One of Victorious‘s biggest themes is fame: the acquisition of it and the effect it has on the people in its immediate glow. The pilot, after all, is about Tori getting into a prestigious Californian high school for the arts after wowing a crowd she wasn’t even supposed to perform for. The show as initially pitched, with Tori as the protagonist, thus defines each character by their reactions to her both as an outstanding performer and as the new kid in school. Victorious hasn’t been that show in a while, of course, not since it began developing better purposes for its main cast, plus coming up with new situations to place the main cast so that they’ll be forced to work together in order to accomplish a goal. But occasionally, the original DNA of the show’s pilot peeks out from its hiding spot, if only to draw a line between where the show was when it started in 2009 and where the show is now, with all of its developments intact.
The first act of “Brain Squeezers” is built very much with that DNA in mind: Tori is chosen to be the team captain of a new game show called Brain Squeezers, which instantly puts her friends into a tailspin of nice behaviors in hopes of becoming her teammates for the show. The antics start simple and get more elaborate, matching the characteristics of each person: Cat gets a PearPad app that helps her learn things (you know, in case she might need that knowledge for something, WINK WINK), Robbie cleans her locker, Beck acts totally cool about it even though he desperately wants to be on her team, and so on. The final straw is a double attack by Trina and Jade. Jade comes to Tori’s house with a fake sob story about her aunt Susan, while Trina inserts herself into Tori’s life as per usual by stitching together two teams out of the available people, one of which doesn’t even have Tori on it. This one-two punch finally pushes Tori to choose her team via tweet, and the antics end… for a bit. The act one twist is that when Tori gets to the studio, someone else has already signed in as Tori — predictably, it’s Jade, who claims Tori’s team for her own. Tori gets to go on-stage as the opposing team, which she makes up from the remaining people (Sinjin, Cat, Trina). At this point, I had come up with two possible ways for the episode to unfold. In scenario A, the episode becomes a predictable-but-reliable Tori vs. Jade battle as they wage war for game points and their eternal souls (or something to that effect). In scenario B, the show continues the teammate antics by exploring the characters’ feelings about what went down as the game show pressed on with itself around them.

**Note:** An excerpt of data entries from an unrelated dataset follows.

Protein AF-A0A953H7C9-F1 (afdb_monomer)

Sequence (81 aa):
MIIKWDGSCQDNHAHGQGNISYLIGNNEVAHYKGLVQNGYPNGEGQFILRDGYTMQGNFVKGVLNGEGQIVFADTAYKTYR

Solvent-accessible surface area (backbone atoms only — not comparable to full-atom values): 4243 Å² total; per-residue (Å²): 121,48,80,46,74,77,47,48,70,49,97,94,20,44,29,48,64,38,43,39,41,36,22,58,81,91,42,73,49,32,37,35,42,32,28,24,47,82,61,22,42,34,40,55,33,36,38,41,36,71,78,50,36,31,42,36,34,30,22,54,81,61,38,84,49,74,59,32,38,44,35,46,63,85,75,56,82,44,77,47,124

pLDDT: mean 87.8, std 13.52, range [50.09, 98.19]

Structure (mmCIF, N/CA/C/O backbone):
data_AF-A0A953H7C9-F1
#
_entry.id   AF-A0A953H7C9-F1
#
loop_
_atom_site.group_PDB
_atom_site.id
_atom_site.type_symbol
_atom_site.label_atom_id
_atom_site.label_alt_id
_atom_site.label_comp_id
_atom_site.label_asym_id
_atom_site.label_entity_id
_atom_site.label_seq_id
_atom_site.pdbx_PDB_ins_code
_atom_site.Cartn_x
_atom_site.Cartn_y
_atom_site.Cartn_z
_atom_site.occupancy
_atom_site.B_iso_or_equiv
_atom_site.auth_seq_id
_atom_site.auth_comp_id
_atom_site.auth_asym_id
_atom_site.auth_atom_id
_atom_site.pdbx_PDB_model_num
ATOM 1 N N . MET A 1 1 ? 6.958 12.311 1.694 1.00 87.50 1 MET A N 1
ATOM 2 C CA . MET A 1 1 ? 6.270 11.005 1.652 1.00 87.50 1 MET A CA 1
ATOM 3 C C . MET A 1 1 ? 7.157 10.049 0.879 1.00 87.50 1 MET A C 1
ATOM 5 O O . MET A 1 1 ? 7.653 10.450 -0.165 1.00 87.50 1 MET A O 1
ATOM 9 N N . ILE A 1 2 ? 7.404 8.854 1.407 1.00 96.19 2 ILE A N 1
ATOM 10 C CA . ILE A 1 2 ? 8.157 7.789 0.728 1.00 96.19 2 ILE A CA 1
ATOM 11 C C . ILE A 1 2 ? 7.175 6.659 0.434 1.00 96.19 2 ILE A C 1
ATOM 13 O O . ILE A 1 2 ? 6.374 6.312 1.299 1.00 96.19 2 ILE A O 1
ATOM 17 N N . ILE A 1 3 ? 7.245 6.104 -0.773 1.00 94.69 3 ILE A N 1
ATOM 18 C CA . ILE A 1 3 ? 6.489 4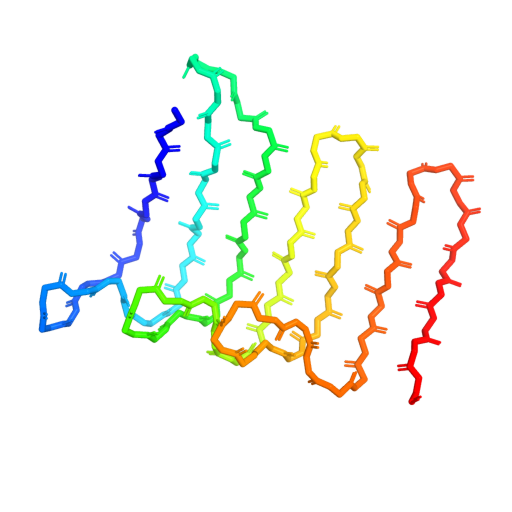.916 -1.166 1.00 94.69 3 ILE A CA 1
ATOM 19 C C . ILE A 1 3 ? 7.500 3.790 -1.362 1.00 94.69 3 ILE A C 1
ATOM 21 O O . ILE A 1 3 ? 8.479 3.965 -2.088 1.00 94.69 3 ILE A O 1
ATOM 25 N N . LYS A 1 4 ? 7.288 2.661 -0.689 1.00 96.88 4 LYS A N 1
ATOM 26 C CA . LYS A 1 4 ? 8.086 1.444 -0.872 1.00 96.88 4 LYS A CA 1
ATOM 27 C C . LYS A 1 4 ? 7.241 0.376 -1.542 1.00 96.88 4 LYS A C 1
ATOM 29 O O . LYS A 1 4 ? 6.051 0.294 -1.267 1.00 96.88 4 LYS A O 1
ATOM 34 N N . TRP A 1 5 ? 7.878 -0.430 -2.378 1.00 97.06 5 TRP A N 1
ATOM 35 C CA . TRP A 1 5 ? 7.292 -1.571 -3.072 1.00 97.06 5 TRP A CA 1
ATOM 36 C C . TRP A 1 5 ? 8.220 -2.770 -2.891 1.00 97.06 5 TRP A C 1
ATOM 38 O O . TRP A 1 5 ? 9.435 -2.608 -3.020 1.00 97.06 5 TRP A O 1
ATOM 48 N N . ASP A 1 6 ? 7.666 -3.938 -2.569 1.00 97.06 6 ASP A N 1
ATOM 49 C CA . ASP A 1 6 ? 8.433 -5.175 -2.349 1.00 97.06 6 ASP A CA 1
ATOM 50 C C . ASP A 1 6 ? 8.235 -6.244 -3.439 1.00 97.06 6 ASP A C 1
ATOM 52 O O . ASP A 1 6 ? 8.886 -7.288 -3.401 1.00 97.06 6 ASP A O 1
ATOM 56 N N . GLY A 1 7 ? 7.354 -5.993 -4.409 1.00 95.12 7 GLY A N 1
ATOM 57 C CA . GLY A 1 7 ? 7.048 -6.930 -5.484 1.00 95.12 7 GLY A CA 1
ATOM 58 C C . GLY A 1 7 ? 7.887 -6.723 -6.746 1.00 95.12 7 GLY A C 1
ATOM 59 O O . GLY A 1 7 ? 8.885 -6.000 -6.778 1.00 95.12 7 GLY A O 1
ATOM 60 N N . SER A 1 8 ? 7.454 -7.355 -7.836 1.00 96.56 8 SER A N 1
ATOM 61 C CA . SER A 1 8 ? 8.133 -7.264 -9.129 1.00 96.56 8 SER A CA 1
ATOM 62 C C . SER A 1 8 ? 7.951 -5.908 -9.812 1.00 96.56 8 SER A C 1
ATOM 64 O O . SER A 1 8 ? 6.997 -5.168 -9.560 1.00 96.56 8 SER A O 1
ATOM 66 N N . CYS A 1 9 ? 8.869 -5.598 -10.722 1.00 96.44 9 CYS A N 1
ATOM 67 C CA . CYS A 1 9 ? 8.763 -4.453 -11.614 1.00 96.44 9 CYS A CA 1
ATOM 68 C C . CYS A 1 9 ? 8.628 -4.940 -13.058 1.00 96.44 9 CYS A C 1
ATOM 70 O O . CYS A 1 9 ? 9.338 -5.856 -13.472 1.00 96.44 9 CYS A O 1
ATOM 72 N N . GLN A 1 10 ? 7.762 -4.289 -13.828 1.00 97.75 10 GLN A N 1
ATOM 73 C CA . GLN A 1 10 ? 7.641 -4.459 -15.272 1.00 97.75 10 GLN A CA 1
ATOM 74 C C . GLN A 1 10 ? 7.619 -3.074 -15.922 1.00 97.75 10 GLN A C 1
ATOM 76 O O . GLN A 1 10 ? 6.937 -2.174 -15.436 1.00 97.75 10 GLN A O 1
ATOM 81 N N . ASP A 1 11 ? 8.386 -2.886 -16.997 1.00 96.06 11 ASP A N 1
ATOM 82 C CA . ASP A 1 11 ? 8.445 -1.625 -17.750 1.00 96.06 11 ASP A CA 1
ATOM 83 C C . ASP A 1 11 ? 8.754 -0.400 -16.870 1.00 96.06 11 ASP A C 1
ATOM 85 O O . ASP A 1 11 ? 8.176 0.669 -17.043 1.00 96.06 11 ASP A O 1
ATOM 89 N N . ASN A 1 12 ? 9.661 -0.560 -15.897 1.00 95.75 12 ASN A N 1
ATOM 90 C CA . ASN A 1 12 ? 10.019 0.442 -14.877 1.00 95.75 12 ASN A CA 1
ATOM 91 C C . ASN A 1 12 ? 8.889 0.841 -13.910 1.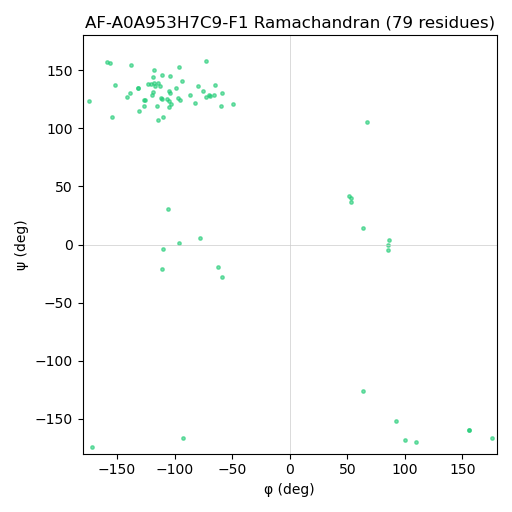00 95.75 12 ASN A C 1
ATOM 93 O O . ASN A 1 12 ? 9.024 1.819 -13.177 1.00 95.75 12 ASN A O 1
ATOM 97 N N . HIS A 1 13 ? 7.801 0.075 -13.859 1.00 95.94 13 HIS A N 1
ATOM 98 C CA . HIS A 1 13 ? 6.690 0.287 -12.938 1.00 95.94 13 HIS A CA 1
ATOM 99 C C . HIS A 1 13 ? 6.520 -0.912 -12.003 1.00 95.94 13 HIS A C 1
ATOM 101 O O . HIS A 1 13 ? 6.790 -2.049 -12.385 1.00 95.94 13 HIS A O 1
ATOM 107 N N . ALA A 1 14 ? 6.018 -0.675 -10.788 1.00 96.50 14 ALA A N 1
ATOM 108 C CA . ALA A 1 14 ? 5.549 -1.758 -9.927 1.00 96.50 14 ALA A CA 1
ATOM 109 C C . ALA A 1 14 ? 4.438 -2.540 -10.648 1.00 96.50 14 ALA A C 1
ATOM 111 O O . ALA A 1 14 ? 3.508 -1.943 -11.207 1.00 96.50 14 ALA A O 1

So naturally, just when I think I’ve got Victorious figured out, it chooses scenario C, in which everyone regrets ever wanting to be on Brain Squeezers. In a surreal sort of way, the sadistic nature of the punishments for wrong answers on the game show as a response to the characters’ desire to be on the show is a metaphor for life. You spend your whole life wanting to grow up, only to find out that it’s a lot like getting whacked in the gut with a bowling ball (which, believe it or not, was the tamest punishment that happened to a character, aside from aping Nickelodeon’s classic slime tactic from its popular game shows like Figure It Out!). So brutal is the game itself that even the win is hollow: Cat gets the final question correct as a book-end to the knowledge she learned from her PearPad app, but Tori has to actually grab the cash her team won while being pinned down by a strong, muscular, wrestling-type guy who appears to be an assistant on the show.
And yet, while I won’t be calling this one of the best episodes of the show, it was undeniably in touch with the show’s surreal quality. Victorious often seems too much like a live-action cartoon, but it is very good at being a live-action cartoon, and the level of consistency in executing its often insane ideas is very noteworthy. The second act of “Brain Squeezers” fits in very well with “April Fools Blank” or “Locked Up” in that it forges ahead with crafting its own version of reality, complete with rules that dictate the behavior of characters in unusual situations. That same craftsmanship has also allowed for the character-building that has taken place over the past few seasons, which is probably why the show opted out of a Tori/Jade conflict.
All told, the episode’s enthusiasm for its own ideas eventually wore me out. Still, “Brain Squeezers” was born from the show’s unconscious desires, which is simultaneously impressive and disturbing. But it’s comforting that, with only a few episodes to go, the show has retained its DNA so far into the game. We’ll only be making it shine for a little while longer.